While crossing the streets of London, tourists can be grateful for the signs painted on the roads’ crosswalks advising them to “Look Right” for oncoming traffic. If you’re a pedestrian from a country where cars navigate the right side of road, you’re conditioned to expect that when stepping off a curb, the most immediate danger will come from your left. It’s not intuitive to first look right when entering a crosswalk. The local government knows this and has judiciously stenciled arrows and words of warning onto their sidewalks, even though the majority of local pedestrians, being natives, don’t need them. The city has provided the extra instructions that we foreigners need to compensate for something that’s not intuitive to us, so we can navigate their streets without ending up on the hood of a London taxicab.
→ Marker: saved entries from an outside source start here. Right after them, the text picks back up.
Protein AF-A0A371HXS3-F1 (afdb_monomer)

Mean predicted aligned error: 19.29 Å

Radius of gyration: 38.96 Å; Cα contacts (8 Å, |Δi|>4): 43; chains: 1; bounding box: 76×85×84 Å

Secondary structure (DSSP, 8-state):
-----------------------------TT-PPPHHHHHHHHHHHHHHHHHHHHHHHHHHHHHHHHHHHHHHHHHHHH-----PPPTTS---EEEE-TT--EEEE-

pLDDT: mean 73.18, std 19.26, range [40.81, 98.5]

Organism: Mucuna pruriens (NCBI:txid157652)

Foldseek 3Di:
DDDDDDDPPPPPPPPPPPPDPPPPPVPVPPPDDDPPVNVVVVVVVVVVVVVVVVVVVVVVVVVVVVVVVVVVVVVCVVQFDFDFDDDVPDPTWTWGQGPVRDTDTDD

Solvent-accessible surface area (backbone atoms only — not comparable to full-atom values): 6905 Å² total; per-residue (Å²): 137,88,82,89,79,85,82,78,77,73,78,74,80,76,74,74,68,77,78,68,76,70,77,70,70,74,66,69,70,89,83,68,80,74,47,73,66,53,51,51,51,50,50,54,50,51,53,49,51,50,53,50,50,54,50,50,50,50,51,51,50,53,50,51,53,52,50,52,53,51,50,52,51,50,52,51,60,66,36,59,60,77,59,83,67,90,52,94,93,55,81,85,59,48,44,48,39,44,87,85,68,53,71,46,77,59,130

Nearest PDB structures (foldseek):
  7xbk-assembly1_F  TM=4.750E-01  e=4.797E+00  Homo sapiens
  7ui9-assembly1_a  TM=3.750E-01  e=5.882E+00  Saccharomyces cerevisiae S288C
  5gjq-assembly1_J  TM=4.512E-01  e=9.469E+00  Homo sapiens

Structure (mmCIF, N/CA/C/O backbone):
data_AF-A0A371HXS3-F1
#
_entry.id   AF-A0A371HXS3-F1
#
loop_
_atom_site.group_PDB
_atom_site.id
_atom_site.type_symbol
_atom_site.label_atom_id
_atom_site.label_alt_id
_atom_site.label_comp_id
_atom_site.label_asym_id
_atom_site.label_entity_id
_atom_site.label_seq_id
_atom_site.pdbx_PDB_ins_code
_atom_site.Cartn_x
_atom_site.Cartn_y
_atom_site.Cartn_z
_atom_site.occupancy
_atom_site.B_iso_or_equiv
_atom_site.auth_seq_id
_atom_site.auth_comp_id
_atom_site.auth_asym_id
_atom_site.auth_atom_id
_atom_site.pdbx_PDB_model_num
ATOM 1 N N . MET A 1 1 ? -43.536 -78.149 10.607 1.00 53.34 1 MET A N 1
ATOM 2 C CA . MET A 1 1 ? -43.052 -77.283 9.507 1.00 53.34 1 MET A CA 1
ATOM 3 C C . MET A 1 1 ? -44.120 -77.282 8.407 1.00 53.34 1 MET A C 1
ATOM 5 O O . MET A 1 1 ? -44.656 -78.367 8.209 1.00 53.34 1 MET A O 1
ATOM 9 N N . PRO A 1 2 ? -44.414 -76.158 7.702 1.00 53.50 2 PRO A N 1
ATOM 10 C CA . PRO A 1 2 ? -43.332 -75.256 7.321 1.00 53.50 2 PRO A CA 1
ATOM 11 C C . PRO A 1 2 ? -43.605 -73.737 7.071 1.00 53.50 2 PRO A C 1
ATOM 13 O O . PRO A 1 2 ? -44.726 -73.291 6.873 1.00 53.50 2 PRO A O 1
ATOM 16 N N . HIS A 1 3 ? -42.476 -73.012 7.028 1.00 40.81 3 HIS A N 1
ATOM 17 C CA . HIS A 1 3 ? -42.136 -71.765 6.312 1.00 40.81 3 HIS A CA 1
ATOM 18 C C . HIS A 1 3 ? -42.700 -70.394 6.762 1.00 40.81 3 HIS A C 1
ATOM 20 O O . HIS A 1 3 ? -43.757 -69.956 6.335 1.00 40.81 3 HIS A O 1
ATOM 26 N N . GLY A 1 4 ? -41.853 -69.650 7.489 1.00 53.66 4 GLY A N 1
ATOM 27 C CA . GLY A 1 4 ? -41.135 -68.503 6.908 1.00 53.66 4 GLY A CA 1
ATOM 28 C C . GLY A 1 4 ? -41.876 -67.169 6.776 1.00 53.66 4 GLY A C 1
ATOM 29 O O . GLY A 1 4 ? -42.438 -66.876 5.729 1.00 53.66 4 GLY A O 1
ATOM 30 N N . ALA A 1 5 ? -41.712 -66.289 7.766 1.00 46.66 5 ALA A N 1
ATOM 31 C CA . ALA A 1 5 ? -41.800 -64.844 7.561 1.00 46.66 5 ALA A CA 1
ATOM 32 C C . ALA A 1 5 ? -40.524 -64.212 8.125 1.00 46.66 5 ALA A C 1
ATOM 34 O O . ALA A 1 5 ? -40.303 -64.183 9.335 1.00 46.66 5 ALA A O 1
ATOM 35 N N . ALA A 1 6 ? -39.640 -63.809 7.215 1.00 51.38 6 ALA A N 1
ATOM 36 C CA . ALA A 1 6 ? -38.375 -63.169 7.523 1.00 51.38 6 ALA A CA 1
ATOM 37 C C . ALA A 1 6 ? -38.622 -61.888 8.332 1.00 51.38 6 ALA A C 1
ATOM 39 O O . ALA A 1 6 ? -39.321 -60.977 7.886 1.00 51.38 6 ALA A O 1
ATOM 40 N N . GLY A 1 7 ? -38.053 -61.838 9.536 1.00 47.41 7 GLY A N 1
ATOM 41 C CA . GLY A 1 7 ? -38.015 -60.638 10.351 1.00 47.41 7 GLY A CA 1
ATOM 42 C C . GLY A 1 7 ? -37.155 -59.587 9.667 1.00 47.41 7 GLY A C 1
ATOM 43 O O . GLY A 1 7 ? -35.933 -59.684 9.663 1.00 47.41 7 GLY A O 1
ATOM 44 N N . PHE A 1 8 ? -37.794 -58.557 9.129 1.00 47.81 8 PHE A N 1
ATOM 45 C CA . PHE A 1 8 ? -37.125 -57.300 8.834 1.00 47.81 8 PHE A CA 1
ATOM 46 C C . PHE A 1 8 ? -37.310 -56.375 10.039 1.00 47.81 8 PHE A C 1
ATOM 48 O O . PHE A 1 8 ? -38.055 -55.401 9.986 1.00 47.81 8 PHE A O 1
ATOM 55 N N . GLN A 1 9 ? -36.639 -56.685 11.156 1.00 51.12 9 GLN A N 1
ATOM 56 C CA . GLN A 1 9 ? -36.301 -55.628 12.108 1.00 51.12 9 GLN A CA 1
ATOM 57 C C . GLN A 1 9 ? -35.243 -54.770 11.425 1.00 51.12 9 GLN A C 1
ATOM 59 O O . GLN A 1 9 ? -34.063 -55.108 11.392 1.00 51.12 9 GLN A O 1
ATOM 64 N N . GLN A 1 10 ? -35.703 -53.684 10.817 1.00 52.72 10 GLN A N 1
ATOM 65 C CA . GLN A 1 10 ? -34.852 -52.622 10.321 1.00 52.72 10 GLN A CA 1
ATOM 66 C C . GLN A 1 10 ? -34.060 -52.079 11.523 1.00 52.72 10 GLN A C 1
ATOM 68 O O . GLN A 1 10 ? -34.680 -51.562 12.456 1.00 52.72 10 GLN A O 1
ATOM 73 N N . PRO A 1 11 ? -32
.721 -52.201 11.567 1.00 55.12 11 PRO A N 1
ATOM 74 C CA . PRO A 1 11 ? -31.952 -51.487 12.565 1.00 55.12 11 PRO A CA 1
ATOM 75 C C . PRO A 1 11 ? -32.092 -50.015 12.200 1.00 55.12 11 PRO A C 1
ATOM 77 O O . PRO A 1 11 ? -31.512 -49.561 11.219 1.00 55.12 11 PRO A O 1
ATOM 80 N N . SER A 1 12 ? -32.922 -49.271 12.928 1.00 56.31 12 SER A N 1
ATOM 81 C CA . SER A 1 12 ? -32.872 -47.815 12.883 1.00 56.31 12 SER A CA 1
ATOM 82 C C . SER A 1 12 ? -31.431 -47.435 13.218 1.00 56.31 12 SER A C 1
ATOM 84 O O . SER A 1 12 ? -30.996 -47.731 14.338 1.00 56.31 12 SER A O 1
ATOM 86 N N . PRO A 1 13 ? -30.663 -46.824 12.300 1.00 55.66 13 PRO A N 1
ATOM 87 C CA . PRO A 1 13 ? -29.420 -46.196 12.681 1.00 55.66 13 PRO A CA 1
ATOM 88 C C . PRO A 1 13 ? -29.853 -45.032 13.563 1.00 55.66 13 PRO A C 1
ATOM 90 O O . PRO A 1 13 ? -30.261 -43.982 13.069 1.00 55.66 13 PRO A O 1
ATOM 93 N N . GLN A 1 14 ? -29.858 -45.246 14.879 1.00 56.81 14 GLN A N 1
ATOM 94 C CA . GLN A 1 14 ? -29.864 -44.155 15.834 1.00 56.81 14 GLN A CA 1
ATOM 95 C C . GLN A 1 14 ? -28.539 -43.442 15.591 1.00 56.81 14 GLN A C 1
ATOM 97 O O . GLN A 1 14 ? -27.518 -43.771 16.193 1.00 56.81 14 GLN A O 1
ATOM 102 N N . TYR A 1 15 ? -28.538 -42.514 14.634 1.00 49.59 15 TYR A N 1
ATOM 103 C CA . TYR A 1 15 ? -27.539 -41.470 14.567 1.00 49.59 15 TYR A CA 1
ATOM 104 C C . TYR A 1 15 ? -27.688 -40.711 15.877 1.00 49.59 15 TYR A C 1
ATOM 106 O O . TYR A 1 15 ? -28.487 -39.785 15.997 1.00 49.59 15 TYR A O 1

The lessons from the “Look Right” example are, as with countless aspects of day-to-day life, applicable to voice user interface (VUI) design. For multilingual applications to be effective and successful, they must recognize that callers from different cultures will have different notions of what is intuitive, and this can have a profound impact on the design.
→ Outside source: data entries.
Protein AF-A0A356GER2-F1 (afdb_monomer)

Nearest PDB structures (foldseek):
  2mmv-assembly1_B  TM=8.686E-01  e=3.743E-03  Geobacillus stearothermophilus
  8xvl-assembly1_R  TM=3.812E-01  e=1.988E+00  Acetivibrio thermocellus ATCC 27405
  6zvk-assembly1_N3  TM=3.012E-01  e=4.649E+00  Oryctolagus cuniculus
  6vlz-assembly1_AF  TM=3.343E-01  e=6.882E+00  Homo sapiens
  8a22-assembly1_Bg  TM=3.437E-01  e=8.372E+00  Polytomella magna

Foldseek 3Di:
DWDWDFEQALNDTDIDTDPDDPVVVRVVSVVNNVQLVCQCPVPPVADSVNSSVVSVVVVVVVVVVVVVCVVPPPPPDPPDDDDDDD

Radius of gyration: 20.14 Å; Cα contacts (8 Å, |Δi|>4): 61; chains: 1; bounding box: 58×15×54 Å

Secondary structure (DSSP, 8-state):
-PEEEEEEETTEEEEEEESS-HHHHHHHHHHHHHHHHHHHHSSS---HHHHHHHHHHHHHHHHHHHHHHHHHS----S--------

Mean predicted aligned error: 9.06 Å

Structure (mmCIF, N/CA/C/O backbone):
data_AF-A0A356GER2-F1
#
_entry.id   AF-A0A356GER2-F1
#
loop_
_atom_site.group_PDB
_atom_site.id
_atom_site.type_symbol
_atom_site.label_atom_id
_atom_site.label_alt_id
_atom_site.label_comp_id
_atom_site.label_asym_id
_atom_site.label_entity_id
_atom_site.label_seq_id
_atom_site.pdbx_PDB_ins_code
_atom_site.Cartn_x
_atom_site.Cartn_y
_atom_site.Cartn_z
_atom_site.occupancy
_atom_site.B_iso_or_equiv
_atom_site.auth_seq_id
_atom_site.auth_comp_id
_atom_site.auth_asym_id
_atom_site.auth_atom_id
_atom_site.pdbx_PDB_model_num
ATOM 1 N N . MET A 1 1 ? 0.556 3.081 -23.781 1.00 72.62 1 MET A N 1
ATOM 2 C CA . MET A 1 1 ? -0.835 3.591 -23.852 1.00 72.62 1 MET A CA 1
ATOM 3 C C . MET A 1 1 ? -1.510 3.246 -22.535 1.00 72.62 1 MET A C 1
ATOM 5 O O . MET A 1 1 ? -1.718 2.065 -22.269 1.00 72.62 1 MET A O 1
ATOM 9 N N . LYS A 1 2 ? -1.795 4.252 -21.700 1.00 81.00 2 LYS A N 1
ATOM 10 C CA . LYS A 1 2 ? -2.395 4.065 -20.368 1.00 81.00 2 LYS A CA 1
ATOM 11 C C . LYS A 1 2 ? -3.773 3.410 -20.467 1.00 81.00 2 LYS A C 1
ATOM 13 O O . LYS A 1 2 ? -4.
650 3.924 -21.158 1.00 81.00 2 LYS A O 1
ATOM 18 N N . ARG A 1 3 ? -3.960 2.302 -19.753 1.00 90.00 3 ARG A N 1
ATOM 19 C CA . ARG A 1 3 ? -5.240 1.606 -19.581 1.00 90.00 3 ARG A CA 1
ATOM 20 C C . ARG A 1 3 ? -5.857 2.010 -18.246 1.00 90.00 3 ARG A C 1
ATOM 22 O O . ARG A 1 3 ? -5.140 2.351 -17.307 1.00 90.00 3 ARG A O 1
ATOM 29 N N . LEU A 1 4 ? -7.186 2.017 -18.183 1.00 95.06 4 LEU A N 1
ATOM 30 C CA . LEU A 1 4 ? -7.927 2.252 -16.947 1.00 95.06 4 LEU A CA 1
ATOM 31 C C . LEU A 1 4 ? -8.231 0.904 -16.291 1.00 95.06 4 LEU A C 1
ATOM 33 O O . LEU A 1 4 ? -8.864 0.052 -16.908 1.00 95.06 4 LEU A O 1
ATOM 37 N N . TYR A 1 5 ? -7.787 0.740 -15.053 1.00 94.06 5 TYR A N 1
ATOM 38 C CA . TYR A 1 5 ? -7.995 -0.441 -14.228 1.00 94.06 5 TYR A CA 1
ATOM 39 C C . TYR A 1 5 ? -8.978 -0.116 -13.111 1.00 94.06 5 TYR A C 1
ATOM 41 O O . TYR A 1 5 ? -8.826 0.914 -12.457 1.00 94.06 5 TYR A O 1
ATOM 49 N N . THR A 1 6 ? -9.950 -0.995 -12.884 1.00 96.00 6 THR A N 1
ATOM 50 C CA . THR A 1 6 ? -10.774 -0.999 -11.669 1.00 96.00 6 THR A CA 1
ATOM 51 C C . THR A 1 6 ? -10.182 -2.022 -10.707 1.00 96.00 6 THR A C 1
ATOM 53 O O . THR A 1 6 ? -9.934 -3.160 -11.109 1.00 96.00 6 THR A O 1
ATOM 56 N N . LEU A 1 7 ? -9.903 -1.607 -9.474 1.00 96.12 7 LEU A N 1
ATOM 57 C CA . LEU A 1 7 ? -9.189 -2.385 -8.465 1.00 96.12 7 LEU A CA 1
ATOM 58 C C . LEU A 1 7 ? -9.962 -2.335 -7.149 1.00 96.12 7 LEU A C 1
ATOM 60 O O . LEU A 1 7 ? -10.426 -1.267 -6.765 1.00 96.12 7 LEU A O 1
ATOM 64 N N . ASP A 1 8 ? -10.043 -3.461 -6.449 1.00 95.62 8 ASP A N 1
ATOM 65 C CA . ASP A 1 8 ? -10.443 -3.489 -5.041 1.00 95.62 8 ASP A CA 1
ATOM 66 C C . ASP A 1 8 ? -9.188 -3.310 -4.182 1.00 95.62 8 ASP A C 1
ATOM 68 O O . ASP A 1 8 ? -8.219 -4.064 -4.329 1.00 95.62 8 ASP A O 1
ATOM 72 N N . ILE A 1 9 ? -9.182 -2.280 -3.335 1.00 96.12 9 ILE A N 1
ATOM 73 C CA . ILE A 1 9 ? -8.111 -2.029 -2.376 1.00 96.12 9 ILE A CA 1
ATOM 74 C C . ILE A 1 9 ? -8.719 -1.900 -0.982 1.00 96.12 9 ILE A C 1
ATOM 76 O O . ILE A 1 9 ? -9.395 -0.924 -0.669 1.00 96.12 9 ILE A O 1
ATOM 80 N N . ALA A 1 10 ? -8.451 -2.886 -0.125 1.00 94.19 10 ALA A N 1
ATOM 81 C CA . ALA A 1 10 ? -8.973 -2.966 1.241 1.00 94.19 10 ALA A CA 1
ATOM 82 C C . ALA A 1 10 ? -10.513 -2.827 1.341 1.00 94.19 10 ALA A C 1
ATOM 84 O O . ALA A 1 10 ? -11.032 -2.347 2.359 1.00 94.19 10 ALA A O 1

Interactions that are intuitive, by definition, don’t require any additional instructions to the caller:
System: “Do you want to hear the phone number again?”
It’s a simple question in search of a simple “yes” or “no” answer. No further explanation is necessary.
Interactions that are not intuitive require additional guidance:
System: “Okay, I’ll check availability for May 13. If I have the date wrong, say ‘back up.’”
There’s nothing intuitive about saying “back up” in conversation to correct a date. But some form of instruction is called for because callers may be uncertain as to how to correct a misrecognized date. The above “say ‘back up’” strategy compensates for what may not be intuitive to callers.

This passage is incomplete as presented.